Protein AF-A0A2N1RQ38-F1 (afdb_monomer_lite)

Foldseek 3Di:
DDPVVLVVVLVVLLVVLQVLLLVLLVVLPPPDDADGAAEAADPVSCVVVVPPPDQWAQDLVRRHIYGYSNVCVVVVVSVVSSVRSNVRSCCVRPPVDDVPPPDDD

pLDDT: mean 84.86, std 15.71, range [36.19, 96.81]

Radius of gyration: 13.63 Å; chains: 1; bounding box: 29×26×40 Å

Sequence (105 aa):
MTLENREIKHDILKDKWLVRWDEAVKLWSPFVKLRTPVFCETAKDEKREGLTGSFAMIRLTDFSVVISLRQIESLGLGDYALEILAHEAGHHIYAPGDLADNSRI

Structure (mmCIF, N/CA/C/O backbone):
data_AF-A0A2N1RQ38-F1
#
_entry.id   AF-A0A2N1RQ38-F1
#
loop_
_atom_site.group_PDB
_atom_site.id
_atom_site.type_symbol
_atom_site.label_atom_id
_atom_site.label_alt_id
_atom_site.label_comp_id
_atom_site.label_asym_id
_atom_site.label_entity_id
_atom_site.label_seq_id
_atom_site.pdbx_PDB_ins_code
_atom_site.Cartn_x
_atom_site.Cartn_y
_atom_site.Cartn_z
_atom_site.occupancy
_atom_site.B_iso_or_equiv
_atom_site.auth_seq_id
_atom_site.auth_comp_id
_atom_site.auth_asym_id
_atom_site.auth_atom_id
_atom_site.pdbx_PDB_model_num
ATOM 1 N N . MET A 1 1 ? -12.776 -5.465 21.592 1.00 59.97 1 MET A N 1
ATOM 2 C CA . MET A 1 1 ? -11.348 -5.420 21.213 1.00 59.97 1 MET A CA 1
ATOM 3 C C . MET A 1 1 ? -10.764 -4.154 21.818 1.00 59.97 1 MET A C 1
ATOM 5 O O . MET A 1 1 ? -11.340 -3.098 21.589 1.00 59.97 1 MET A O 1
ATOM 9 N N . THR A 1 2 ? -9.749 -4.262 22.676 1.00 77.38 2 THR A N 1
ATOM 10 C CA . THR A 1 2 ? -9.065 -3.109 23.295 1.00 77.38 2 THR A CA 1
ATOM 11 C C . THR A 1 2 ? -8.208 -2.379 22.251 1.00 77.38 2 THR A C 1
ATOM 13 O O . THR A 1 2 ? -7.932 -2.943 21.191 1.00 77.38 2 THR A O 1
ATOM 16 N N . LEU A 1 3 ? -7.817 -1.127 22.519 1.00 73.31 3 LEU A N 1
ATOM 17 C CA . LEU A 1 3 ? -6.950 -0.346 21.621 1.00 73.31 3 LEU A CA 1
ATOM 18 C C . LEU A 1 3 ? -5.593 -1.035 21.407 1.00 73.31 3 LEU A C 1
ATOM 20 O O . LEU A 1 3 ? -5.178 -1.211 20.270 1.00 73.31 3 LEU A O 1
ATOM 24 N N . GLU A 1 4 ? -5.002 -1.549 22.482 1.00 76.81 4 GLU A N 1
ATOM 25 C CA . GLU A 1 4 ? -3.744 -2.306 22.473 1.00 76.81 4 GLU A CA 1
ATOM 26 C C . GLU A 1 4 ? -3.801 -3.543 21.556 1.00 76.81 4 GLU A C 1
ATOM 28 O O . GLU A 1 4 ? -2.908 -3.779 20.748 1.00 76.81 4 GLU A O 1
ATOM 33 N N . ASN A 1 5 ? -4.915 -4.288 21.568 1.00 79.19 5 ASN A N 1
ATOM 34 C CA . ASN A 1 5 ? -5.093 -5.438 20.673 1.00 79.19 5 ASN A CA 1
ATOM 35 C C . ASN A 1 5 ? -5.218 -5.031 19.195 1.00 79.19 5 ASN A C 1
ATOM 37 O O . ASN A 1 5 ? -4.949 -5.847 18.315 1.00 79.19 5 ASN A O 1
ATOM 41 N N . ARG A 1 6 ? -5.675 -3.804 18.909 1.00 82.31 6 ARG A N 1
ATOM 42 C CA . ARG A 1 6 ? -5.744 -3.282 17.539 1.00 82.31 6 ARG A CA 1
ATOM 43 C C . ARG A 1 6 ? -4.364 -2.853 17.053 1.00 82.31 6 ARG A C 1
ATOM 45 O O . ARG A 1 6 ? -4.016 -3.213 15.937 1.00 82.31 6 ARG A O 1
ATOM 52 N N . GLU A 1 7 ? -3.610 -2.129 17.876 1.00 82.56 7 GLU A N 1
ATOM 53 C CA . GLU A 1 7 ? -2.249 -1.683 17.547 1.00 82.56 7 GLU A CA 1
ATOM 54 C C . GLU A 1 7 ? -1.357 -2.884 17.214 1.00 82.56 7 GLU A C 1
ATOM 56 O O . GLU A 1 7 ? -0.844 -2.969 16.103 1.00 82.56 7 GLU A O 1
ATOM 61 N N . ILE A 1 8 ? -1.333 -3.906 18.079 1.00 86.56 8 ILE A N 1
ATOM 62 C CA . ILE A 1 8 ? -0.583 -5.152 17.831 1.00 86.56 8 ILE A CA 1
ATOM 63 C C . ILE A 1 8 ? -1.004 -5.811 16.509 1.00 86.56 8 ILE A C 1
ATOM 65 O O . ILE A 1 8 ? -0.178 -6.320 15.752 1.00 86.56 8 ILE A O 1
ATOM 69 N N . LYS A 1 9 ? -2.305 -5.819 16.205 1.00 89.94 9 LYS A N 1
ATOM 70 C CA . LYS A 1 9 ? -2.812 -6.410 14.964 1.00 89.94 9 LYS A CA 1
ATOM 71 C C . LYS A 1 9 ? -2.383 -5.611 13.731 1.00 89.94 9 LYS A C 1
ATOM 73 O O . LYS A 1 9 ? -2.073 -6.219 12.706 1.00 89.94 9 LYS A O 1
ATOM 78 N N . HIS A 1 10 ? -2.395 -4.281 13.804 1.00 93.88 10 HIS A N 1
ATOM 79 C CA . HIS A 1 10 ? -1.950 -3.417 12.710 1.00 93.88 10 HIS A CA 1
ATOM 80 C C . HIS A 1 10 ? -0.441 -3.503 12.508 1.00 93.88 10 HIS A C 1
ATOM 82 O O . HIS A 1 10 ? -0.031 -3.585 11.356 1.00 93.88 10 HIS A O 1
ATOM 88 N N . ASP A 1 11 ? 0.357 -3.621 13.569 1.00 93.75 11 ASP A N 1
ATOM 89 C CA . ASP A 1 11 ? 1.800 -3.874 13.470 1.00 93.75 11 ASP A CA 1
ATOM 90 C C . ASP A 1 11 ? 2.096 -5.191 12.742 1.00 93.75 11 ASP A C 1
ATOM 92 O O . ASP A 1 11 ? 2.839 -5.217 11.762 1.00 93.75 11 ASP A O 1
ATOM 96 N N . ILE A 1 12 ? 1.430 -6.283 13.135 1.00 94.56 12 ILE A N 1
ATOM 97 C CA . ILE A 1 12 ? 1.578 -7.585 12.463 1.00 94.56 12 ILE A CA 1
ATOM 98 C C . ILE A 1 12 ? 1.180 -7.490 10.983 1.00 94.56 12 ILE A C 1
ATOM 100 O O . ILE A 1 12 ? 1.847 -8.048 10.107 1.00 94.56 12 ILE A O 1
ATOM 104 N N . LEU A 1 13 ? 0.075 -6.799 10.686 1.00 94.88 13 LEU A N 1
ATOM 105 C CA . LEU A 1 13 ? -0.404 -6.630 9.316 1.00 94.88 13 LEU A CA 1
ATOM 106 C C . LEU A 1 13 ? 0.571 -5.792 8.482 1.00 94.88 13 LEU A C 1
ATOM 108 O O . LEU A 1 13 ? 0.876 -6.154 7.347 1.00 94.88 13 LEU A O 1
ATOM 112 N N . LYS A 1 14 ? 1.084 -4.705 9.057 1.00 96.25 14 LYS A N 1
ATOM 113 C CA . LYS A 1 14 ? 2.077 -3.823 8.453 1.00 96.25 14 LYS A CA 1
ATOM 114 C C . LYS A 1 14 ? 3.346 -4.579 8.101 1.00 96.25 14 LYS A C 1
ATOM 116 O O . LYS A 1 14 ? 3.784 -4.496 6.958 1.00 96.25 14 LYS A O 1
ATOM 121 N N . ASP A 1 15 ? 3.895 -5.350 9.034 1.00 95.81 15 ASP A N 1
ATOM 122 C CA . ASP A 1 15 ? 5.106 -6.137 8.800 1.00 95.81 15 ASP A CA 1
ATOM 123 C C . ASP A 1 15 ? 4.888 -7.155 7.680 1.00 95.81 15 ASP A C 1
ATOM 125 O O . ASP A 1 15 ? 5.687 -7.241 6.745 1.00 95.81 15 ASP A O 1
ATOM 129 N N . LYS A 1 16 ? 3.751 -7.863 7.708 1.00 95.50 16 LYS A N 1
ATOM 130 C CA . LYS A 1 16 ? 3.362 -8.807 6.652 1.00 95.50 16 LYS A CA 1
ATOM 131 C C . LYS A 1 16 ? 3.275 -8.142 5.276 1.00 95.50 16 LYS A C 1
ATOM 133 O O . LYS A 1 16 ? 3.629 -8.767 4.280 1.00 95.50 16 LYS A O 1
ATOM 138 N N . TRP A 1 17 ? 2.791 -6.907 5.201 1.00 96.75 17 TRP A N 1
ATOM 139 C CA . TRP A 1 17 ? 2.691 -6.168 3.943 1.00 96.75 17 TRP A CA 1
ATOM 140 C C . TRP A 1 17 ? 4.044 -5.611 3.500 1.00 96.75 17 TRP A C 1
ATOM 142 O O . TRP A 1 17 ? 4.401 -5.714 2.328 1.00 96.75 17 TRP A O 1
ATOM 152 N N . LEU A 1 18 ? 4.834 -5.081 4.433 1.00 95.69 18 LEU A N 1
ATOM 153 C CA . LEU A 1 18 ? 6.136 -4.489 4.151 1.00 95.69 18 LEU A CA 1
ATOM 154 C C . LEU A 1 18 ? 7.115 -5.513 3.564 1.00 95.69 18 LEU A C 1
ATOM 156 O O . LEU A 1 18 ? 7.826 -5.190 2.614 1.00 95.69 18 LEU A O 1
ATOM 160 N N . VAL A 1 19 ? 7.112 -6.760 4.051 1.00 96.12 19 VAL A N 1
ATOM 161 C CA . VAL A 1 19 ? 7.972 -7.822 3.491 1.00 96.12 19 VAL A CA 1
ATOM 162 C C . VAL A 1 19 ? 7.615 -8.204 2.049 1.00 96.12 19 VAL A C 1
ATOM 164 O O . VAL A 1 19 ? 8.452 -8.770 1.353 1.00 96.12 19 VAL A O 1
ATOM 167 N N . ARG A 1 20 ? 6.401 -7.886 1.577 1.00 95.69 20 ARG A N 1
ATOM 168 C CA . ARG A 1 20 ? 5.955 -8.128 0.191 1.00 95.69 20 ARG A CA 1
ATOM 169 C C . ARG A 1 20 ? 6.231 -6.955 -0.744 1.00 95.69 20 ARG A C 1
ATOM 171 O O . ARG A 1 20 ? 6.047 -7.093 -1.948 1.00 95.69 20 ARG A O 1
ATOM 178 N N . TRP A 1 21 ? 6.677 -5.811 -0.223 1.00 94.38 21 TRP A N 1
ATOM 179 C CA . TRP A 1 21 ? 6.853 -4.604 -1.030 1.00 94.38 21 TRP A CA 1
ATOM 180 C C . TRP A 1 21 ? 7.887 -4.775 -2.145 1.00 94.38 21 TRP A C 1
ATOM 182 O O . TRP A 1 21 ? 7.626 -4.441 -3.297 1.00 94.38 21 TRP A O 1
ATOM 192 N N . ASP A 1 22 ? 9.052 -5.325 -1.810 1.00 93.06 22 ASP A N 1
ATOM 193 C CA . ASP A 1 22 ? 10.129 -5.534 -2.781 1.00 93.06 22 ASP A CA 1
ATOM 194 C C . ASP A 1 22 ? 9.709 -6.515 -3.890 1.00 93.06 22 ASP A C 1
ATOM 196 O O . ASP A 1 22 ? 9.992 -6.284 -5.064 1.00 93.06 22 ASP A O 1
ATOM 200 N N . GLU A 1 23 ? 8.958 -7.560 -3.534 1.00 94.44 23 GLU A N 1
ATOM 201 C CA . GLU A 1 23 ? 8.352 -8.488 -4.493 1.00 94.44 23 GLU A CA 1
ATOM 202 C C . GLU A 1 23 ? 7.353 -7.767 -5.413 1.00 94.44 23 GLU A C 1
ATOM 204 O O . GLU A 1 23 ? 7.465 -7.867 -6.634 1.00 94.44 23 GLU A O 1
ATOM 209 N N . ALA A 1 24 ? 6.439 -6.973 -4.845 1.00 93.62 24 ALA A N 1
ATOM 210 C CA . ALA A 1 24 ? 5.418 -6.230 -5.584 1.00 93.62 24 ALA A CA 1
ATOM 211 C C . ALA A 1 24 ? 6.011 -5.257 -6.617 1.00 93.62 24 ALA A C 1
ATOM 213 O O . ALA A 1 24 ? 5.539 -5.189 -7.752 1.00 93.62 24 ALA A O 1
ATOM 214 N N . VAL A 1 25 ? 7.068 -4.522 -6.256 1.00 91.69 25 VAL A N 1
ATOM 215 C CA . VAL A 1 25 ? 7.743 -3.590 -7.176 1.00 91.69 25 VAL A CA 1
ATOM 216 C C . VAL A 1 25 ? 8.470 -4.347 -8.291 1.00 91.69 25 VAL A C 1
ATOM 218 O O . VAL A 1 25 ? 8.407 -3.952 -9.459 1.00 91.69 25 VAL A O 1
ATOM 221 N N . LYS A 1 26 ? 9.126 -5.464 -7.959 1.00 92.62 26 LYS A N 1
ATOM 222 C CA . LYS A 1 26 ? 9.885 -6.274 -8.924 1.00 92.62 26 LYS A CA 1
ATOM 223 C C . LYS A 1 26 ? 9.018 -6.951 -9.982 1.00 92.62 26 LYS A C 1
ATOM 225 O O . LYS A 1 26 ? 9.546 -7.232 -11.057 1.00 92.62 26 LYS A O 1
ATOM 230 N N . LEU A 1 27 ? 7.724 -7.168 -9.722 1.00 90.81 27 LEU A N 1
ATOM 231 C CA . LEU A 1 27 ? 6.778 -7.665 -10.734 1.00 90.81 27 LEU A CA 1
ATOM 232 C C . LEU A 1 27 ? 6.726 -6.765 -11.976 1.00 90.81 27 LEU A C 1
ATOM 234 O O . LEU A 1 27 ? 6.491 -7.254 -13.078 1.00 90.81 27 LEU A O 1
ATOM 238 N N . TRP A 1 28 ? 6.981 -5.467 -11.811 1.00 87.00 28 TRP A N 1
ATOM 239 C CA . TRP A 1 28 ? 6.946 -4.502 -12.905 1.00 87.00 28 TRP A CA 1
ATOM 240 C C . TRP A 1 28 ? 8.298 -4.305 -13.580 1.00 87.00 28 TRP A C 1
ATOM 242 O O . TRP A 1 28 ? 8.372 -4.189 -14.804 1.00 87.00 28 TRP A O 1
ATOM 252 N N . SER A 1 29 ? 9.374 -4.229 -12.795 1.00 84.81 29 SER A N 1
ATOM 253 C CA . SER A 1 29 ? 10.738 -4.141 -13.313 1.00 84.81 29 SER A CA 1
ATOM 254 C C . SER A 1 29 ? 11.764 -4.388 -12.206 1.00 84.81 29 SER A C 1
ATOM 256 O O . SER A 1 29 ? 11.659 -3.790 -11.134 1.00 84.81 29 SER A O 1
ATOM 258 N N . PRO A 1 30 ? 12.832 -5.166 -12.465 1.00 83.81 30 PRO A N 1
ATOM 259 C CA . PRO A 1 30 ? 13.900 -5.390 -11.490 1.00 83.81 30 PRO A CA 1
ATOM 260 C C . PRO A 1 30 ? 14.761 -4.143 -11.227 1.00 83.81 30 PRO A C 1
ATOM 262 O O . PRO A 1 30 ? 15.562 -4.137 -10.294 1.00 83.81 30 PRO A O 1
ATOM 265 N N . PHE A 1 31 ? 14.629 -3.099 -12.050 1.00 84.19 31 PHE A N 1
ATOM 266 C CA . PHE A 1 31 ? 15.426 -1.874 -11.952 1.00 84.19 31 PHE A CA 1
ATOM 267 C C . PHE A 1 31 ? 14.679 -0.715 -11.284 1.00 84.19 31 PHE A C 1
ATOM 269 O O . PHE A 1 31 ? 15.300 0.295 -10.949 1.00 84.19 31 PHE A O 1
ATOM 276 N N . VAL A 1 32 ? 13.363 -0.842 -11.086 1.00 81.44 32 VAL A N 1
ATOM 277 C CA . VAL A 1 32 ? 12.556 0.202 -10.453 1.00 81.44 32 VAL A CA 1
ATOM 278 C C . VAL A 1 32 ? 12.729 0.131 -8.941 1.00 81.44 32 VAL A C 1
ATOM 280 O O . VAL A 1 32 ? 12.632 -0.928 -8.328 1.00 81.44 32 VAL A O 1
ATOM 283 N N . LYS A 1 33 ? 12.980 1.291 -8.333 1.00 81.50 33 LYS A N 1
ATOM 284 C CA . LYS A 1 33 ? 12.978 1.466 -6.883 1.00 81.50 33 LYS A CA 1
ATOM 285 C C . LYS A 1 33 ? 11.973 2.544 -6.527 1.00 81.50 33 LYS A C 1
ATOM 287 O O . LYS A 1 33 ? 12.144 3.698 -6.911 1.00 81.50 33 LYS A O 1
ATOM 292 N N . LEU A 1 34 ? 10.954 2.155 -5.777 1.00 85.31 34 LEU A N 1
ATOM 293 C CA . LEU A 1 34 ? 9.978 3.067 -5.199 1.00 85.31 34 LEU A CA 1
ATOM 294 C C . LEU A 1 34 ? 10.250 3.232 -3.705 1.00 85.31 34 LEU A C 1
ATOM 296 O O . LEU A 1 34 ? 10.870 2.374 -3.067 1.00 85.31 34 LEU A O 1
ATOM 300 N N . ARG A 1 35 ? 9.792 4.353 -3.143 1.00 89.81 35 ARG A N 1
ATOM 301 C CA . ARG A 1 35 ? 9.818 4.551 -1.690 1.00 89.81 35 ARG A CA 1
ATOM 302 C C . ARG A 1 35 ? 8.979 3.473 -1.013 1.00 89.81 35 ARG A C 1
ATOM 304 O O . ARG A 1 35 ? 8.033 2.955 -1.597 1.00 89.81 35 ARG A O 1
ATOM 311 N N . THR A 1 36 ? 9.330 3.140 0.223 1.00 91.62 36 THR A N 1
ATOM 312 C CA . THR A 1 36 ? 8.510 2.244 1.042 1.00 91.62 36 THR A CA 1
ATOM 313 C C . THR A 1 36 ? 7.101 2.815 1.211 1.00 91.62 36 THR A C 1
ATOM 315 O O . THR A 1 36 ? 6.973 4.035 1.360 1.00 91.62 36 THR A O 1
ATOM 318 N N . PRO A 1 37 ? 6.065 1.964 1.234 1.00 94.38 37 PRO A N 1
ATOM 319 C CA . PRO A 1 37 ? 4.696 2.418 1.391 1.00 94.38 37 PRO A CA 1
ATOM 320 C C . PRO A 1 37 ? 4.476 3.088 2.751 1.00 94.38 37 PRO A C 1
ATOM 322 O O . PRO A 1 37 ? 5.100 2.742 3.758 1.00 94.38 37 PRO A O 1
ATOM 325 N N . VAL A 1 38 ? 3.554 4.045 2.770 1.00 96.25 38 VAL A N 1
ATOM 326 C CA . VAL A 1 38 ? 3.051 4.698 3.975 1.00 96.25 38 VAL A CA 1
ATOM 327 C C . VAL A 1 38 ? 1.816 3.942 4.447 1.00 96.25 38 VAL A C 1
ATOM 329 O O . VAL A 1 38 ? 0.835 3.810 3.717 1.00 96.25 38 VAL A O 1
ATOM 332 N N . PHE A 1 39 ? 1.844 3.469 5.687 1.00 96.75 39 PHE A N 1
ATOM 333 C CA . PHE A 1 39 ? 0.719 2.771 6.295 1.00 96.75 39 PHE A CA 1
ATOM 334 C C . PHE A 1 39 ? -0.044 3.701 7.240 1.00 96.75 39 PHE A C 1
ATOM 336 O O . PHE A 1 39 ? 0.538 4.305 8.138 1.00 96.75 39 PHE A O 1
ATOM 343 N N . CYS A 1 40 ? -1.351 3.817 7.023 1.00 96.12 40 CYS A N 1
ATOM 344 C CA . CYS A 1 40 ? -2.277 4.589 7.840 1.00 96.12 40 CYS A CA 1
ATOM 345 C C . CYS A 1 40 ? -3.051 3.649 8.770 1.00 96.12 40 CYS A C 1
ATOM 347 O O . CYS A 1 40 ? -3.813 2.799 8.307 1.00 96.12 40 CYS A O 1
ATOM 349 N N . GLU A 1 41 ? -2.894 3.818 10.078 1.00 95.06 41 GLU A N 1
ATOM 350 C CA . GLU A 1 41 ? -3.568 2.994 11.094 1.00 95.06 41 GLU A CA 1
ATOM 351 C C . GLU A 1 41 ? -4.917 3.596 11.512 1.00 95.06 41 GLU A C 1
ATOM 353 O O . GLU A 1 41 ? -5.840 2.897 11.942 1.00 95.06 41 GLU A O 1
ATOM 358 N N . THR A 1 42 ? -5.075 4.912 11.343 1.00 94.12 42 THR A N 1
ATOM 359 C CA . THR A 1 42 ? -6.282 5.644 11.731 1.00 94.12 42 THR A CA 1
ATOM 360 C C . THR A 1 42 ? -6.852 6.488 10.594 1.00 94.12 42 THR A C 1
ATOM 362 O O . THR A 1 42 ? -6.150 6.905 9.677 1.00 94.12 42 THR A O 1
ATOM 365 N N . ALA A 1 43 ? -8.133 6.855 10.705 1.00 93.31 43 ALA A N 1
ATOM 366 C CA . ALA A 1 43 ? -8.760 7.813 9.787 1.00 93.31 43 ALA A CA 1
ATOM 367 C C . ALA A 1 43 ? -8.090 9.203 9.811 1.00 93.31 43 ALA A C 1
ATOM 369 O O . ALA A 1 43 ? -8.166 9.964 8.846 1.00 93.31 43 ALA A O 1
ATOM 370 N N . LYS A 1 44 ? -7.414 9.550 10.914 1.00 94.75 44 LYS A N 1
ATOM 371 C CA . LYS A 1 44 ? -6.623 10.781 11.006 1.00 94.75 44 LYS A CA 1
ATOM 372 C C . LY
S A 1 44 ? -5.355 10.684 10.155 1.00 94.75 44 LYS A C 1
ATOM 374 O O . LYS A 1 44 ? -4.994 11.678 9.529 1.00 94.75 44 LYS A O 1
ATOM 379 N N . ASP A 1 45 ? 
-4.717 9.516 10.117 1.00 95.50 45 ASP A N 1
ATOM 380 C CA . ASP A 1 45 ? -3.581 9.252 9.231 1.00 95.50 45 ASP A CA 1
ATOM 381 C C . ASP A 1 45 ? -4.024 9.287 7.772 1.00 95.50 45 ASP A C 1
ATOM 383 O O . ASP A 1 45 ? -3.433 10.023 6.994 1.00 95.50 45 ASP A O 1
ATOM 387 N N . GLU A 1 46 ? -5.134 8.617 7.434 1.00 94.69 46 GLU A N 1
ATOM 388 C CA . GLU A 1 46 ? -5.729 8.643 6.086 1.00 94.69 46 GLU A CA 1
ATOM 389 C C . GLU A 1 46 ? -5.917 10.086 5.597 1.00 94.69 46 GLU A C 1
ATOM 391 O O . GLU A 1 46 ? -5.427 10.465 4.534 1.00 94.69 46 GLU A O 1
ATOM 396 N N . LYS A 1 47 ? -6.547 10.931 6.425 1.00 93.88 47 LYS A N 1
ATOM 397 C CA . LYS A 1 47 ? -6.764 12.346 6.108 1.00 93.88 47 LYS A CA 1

## How to complete this task
In the answer, give the lines from the first line of the data through the line with "ATOM 1 N N .", exactly as they appear and with no additions.

## Reply
Protein AF-A0A2N1RQ38-F1 (afdb_monomer_lite)

Foldseek 3Di:
DDPVVLVVVLVVLLVVLQVLLLVLLVVLPPPDDADGAAEAADPVSCVVVVPPPDQWAQDLVRRHIYGYSNVCVVVVVSVVSSVRSNVRSCCVRPPVDDVPPPDDD

pLDDT: mean 84.86, std 15.71, range [36.19, 96.81]

Radius of gyration: 13.63 Å; chains: 1; bounding box: 29×26×40 Å

Sequence (105 aa):
MTLENREIKHDILKDKWLVRWDEAVKLWSPFVKLRTPVFCETAKDEKREGLTGSFAMIRLTDFSVVISLRQIESLGLGDYALEILAHEAGHHIYAPGDLADNSRI

Structure (mmCIF, N/CA/C/O backbone):
data_AF-A0A2N1RQ38-F1
#
_entry.id   AF-A0A2N1RQ38-F1
#
loop_
_atom_site.group_PDB
_atom_site.id
_atom_site.type_symbol
_atom_site.label_atom_id
_atom_site.label_alt_id
_atom_site.label_comp_id
_atom_site.label_asym_id
_atom_site.label_entity_id
_atom_site.label_seq_id
_atom_site.pdbx_PDB_ins_code
_atom_site.Cartn_x
_atom_site.Cartn_y
_atom_site.Cartn_z
_atom_site.occupancy
_atom_site.B_iso_or_equiv
_atom_site.auth_seq_id
_atom_site.auth_comp_id
_atom_site.auth_asym_id
_atom_site.auth_atom_id
_atom_site.pdbx_PDB_model_num
ATOM 1 N N . MET A 1 1 ? -12.776 -5.465 21.592 1.00 59.97 1 MET A N 1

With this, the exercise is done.